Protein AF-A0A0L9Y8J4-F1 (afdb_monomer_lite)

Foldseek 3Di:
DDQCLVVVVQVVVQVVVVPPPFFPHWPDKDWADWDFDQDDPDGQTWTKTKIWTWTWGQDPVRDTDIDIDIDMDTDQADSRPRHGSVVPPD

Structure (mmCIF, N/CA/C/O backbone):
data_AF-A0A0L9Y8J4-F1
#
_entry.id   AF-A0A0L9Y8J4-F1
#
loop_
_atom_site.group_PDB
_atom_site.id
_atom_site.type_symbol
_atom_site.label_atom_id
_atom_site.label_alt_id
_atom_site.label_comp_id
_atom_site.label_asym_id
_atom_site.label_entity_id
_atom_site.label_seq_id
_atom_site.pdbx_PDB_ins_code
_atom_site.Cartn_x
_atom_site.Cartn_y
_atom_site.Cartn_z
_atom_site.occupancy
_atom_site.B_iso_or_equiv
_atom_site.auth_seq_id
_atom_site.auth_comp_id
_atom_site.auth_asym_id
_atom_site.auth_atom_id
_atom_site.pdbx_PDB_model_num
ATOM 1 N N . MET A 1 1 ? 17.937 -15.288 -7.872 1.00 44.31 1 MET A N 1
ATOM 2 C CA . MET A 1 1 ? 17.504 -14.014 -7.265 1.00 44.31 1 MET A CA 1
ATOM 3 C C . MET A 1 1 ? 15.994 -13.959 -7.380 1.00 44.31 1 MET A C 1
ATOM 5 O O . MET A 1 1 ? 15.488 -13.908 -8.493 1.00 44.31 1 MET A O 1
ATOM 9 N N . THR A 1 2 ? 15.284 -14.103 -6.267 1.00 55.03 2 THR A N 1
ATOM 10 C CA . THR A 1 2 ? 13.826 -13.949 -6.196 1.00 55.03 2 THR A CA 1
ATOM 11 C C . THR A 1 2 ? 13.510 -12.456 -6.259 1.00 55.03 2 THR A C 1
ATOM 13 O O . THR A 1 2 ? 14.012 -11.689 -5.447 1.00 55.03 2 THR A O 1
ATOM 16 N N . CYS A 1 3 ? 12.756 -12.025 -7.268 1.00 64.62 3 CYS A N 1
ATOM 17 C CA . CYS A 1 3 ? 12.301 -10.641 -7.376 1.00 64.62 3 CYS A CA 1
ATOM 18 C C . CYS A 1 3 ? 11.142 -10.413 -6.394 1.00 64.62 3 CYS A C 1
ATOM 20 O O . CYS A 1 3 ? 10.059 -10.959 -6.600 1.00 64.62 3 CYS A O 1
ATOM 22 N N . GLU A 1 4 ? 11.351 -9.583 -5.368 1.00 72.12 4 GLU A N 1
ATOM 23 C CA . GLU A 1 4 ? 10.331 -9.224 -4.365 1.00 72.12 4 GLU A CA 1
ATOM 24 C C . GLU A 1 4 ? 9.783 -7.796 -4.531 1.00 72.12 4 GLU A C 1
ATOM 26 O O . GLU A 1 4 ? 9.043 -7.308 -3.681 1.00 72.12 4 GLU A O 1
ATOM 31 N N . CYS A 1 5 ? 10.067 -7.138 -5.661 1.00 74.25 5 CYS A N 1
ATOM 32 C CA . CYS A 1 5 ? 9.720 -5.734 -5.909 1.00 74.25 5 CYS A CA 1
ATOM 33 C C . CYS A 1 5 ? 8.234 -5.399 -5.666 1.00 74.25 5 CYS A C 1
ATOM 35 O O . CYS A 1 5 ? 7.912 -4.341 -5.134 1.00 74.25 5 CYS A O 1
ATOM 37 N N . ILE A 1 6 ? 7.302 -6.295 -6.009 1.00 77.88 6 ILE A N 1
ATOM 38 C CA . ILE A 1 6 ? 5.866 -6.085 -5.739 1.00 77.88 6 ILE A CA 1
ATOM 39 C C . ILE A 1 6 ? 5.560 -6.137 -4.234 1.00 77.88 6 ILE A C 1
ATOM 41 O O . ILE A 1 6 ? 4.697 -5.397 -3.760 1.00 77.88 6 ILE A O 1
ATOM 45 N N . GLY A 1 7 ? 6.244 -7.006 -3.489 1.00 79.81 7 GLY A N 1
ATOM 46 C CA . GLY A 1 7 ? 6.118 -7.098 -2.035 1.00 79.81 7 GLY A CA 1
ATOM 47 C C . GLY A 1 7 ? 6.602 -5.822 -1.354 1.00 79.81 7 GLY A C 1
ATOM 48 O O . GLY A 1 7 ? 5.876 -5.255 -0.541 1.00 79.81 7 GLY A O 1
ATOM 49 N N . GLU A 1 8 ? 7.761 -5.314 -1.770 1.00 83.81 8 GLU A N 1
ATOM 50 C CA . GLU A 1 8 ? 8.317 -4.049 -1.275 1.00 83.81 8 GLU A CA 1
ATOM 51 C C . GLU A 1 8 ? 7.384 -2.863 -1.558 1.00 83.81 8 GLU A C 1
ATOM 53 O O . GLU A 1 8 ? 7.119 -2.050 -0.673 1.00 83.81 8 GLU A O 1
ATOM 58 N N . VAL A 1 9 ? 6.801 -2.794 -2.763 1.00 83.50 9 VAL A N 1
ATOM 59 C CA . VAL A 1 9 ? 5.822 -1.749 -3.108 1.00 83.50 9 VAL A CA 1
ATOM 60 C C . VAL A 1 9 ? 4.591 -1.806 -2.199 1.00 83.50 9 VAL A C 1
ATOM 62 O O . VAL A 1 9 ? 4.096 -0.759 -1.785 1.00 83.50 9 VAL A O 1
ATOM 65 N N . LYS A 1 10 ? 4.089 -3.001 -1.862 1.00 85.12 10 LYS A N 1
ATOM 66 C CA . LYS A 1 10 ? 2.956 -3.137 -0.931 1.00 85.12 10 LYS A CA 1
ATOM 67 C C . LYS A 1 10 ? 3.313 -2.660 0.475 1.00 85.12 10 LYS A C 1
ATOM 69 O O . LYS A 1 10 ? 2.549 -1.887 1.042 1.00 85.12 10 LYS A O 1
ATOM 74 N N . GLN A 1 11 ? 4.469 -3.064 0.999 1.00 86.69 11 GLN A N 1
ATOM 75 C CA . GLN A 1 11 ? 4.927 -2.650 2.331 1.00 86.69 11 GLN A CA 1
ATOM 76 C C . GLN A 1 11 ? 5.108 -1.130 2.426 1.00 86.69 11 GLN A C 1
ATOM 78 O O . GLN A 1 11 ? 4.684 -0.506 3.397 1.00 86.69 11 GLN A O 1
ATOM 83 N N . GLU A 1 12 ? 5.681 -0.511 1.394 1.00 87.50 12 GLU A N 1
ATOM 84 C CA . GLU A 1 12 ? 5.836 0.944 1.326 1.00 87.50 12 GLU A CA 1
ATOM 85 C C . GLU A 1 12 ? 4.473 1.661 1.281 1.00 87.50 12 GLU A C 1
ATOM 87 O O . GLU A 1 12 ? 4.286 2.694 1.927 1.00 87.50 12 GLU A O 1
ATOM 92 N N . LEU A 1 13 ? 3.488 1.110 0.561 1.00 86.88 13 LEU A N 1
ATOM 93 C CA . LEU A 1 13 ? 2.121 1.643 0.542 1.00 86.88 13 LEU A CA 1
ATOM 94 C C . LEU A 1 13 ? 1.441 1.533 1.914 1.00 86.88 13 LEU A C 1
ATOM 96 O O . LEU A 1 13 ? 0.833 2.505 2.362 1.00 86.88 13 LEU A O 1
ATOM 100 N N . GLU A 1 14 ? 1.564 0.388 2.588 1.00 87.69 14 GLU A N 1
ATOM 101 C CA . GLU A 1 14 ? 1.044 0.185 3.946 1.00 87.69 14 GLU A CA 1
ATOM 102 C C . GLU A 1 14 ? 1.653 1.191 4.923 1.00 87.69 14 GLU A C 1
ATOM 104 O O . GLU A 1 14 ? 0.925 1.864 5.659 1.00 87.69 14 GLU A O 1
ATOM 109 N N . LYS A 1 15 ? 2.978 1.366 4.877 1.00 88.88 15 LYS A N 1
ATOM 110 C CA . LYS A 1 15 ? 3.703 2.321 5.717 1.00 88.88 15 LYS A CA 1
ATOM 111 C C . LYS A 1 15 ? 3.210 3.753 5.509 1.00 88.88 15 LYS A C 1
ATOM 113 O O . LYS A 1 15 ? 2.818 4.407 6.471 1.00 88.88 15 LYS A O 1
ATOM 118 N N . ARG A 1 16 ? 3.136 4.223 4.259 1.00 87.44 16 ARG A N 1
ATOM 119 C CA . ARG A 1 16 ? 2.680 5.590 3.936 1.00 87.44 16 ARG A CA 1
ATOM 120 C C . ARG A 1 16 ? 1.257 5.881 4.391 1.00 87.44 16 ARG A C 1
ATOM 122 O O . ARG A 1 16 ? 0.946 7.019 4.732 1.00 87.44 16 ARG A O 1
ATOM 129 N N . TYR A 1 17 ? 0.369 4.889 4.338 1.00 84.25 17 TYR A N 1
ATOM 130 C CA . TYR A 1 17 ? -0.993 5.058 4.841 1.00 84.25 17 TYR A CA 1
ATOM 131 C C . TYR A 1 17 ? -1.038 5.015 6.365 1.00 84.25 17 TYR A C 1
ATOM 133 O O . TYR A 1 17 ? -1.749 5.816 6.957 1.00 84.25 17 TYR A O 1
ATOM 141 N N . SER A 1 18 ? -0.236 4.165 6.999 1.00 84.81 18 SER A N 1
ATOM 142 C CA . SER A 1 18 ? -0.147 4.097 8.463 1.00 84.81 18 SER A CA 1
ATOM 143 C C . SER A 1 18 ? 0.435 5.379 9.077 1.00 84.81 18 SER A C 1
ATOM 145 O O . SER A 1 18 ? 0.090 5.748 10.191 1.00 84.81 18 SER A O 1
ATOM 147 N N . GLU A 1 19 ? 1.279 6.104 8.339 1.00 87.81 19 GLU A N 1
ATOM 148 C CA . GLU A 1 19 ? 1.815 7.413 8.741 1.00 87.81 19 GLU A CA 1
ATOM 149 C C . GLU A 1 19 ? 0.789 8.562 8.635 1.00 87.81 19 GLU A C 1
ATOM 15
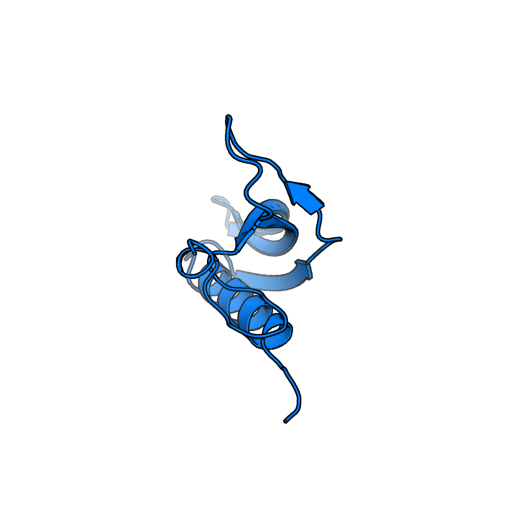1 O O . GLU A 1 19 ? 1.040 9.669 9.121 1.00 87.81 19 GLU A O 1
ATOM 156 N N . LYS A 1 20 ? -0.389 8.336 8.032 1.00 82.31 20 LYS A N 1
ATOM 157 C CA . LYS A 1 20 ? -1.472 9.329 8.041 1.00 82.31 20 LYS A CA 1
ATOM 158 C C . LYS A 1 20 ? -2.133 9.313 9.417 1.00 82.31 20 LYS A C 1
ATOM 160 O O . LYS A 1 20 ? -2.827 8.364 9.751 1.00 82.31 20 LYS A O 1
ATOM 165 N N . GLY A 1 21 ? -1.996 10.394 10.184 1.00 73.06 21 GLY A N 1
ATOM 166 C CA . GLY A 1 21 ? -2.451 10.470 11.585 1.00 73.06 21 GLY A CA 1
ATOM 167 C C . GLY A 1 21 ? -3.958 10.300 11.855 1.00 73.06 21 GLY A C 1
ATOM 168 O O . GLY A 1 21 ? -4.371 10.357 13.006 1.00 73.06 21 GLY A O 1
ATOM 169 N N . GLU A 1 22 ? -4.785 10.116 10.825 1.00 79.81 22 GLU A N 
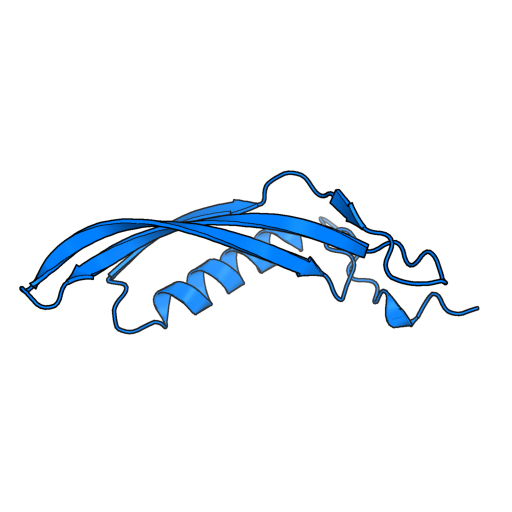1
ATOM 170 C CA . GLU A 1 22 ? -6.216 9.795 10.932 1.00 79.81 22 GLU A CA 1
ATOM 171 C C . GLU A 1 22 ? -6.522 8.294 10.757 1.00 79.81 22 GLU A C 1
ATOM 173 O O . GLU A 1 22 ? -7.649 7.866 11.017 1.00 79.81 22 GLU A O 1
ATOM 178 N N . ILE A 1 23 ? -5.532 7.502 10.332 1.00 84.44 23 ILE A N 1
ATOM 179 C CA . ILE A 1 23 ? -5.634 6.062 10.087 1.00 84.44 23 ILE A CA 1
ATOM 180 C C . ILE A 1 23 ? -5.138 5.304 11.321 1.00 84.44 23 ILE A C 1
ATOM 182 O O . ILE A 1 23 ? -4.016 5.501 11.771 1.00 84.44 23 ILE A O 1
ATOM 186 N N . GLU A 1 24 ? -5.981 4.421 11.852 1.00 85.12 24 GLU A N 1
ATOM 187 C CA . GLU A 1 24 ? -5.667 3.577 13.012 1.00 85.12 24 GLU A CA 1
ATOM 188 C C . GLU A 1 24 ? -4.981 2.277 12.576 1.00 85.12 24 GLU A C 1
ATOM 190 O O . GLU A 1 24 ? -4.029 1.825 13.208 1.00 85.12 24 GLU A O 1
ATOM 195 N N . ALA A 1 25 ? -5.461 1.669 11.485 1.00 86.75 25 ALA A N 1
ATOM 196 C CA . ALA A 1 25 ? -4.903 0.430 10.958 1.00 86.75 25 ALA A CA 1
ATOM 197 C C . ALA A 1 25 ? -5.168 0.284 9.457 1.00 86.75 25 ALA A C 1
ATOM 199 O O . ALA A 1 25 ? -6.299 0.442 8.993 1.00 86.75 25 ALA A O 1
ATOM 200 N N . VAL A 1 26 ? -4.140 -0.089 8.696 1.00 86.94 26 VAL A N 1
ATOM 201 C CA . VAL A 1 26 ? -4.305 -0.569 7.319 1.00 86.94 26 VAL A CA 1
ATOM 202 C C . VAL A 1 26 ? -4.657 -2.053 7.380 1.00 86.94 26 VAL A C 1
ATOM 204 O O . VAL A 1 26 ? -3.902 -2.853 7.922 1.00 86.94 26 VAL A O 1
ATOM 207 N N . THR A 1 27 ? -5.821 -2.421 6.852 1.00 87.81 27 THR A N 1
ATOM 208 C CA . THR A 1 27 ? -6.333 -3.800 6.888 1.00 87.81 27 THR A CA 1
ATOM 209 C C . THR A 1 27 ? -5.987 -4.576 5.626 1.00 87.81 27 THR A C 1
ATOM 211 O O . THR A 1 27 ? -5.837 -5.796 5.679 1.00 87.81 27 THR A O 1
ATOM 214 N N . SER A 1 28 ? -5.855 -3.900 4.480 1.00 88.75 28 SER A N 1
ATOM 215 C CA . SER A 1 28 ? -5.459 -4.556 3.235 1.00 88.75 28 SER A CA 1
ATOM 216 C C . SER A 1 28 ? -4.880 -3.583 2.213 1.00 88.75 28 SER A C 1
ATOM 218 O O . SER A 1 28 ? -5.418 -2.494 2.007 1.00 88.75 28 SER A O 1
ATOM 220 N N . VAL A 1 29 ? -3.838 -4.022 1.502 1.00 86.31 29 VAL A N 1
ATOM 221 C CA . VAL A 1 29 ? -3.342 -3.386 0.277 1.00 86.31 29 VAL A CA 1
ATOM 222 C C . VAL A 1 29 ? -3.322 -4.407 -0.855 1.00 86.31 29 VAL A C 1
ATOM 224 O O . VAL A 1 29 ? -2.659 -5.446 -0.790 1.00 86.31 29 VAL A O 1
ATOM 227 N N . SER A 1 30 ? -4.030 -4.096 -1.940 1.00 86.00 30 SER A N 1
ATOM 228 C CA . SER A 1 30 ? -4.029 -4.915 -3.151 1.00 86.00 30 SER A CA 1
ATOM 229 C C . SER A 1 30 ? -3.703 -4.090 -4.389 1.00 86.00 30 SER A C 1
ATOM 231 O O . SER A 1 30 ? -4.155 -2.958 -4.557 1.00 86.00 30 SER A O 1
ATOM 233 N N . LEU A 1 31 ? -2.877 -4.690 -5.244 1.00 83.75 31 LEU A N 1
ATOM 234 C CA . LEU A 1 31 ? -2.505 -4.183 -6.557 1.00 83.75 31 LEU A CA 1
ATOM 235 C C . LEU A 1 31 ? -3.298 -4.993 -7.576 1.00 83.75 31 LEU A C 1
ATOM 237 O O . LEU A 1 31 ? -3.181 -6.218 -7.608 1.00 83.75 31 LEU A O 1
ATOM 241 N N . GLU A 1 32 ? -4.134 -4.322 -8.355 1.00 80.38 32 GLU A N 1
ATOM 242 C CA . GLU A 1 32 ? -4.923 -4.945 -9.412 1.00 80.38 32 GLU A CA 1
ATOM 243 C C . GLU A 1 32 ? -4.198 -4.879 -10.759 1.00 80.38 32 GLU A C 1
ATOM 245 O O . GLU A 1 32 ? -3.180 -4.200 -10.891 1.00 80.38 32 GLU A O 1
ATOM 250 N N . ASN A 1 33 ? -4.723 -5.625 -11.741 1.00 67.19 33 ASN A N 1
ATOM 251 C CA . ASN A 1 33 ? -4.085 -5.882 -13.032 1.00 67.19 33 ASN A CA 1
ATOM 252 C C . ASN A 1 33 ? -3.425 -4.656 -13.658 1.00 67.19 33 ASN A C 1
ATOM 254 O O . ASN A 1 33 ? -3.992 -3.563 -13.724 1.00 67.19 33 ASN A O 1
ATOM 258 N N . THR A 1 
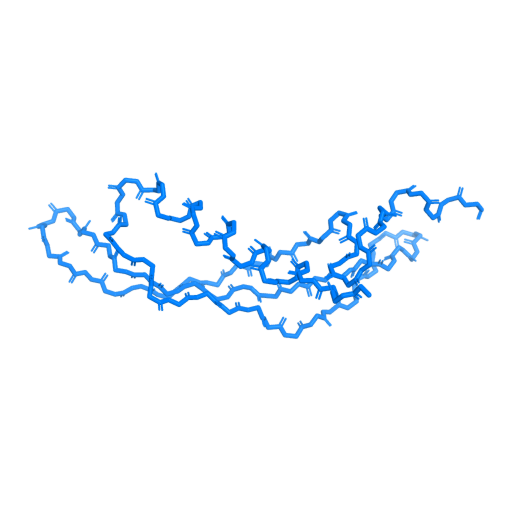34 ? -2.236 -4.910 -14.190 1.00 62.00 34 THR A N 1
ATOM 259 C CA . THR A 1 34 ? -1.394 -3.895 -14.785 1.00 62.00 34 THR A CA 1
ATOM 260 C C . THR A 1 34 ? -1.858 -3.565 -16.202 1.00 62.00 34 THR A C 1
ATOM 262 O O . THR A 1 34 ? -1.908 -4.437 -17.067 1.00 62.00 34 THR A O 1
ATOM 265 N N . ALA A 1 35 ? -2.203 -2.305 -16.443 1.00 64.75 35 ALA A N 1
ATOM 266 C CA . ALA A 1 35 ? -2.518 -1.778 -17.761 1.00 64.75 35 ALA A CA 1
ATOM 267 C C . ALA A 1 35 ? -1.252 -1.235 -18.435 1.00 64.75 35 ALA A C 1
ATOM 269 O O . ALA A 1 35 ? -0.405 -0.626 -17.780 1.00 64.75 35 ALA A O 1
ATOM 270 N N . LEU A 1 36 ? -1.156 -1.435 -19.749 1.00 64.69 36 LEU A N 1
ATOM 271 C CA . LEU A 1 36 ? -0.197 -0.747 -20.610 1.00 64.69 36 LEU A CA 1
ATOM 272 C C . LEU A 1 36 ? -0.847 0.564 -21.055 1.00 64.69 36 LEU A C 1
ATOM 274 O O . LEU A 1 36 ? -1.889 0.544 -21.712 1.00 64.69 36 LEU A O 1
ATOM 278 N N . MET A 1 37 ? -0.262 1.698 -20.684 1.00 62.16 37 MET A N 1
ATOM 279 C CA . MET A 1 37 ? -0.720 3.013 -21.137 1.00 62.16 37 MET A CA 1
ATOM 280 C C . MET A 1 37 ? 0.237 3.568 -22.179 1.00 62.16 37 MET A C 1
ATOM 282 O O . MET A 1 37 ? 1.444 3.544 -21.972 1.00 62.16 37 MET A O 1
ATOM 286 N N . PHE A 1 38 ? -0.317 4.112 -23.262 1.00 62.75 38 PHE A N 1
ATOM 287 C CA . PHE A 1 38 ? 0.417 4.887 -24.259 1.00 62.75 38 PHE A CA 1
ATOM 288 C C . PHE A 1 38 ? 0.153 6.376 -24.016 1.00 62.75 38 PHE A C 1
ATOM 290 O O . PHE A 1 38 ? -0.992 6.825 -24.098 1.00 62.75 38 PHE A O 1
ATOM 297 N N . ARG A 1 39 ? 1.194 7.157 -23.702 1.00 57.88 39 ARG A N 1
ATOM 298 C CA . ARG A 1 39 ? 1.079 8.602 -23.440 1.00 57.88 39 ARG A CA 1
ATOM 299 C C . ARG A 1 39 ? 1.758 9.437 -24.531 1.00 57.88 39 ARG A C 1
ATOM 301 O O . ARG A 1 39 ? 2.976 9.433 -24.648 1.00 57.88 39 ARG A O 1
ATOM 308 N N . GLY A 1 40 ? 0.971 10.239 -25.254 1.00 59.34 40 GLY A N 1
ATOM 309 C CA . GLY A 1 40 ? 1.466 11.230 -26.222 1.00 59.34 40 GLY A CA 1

· · · · ·

▶ What you have to do:
An exact copy of the lines above between the line holding "ATOM 11 C C" and the line holding "ATOM 23 C CA", inclusive, is the whole answer.

▶ Reply:
ATOM 11 C C . THR A 1 2 ? 13.510 -12.456 -6.259 1.00 55.03 2 THR A C 1
ATOM 13 O O . THR A 1 2 ? 14.012 -11.689 -5.447 1.00 55.03 2 THR A O 1
ATOM 16 N N . CYS A 1 3 ? 12.756 -12.025 -7.268 1.00 64.62 3 CYS A N 1
ATOM 17 C CA . CYS A 1 3 ? 12.301 -10.641 -7.376 1.00 64.62 3 CYS A CA 1
ATOM 18 C C . CYS A 1 3 ? 11.142 -10.413 -6.394 1.00 64.62 3 CYS A C 1
ATOM 20 O O . CYS A 1 3 ? 10.059 -10.959 -6.600 1.00 64.62 3 CYS A O 1
ATOM 22 N N . GLU A 1 4 ? 11.351 -9.583 -5.368 1.00 72.12 4 GLU A N 1
ATOM 23 C CA . GLU A 1 4 ? 10.331 -9.224 -4.365 1.00 72.12 4 GLU A CA 1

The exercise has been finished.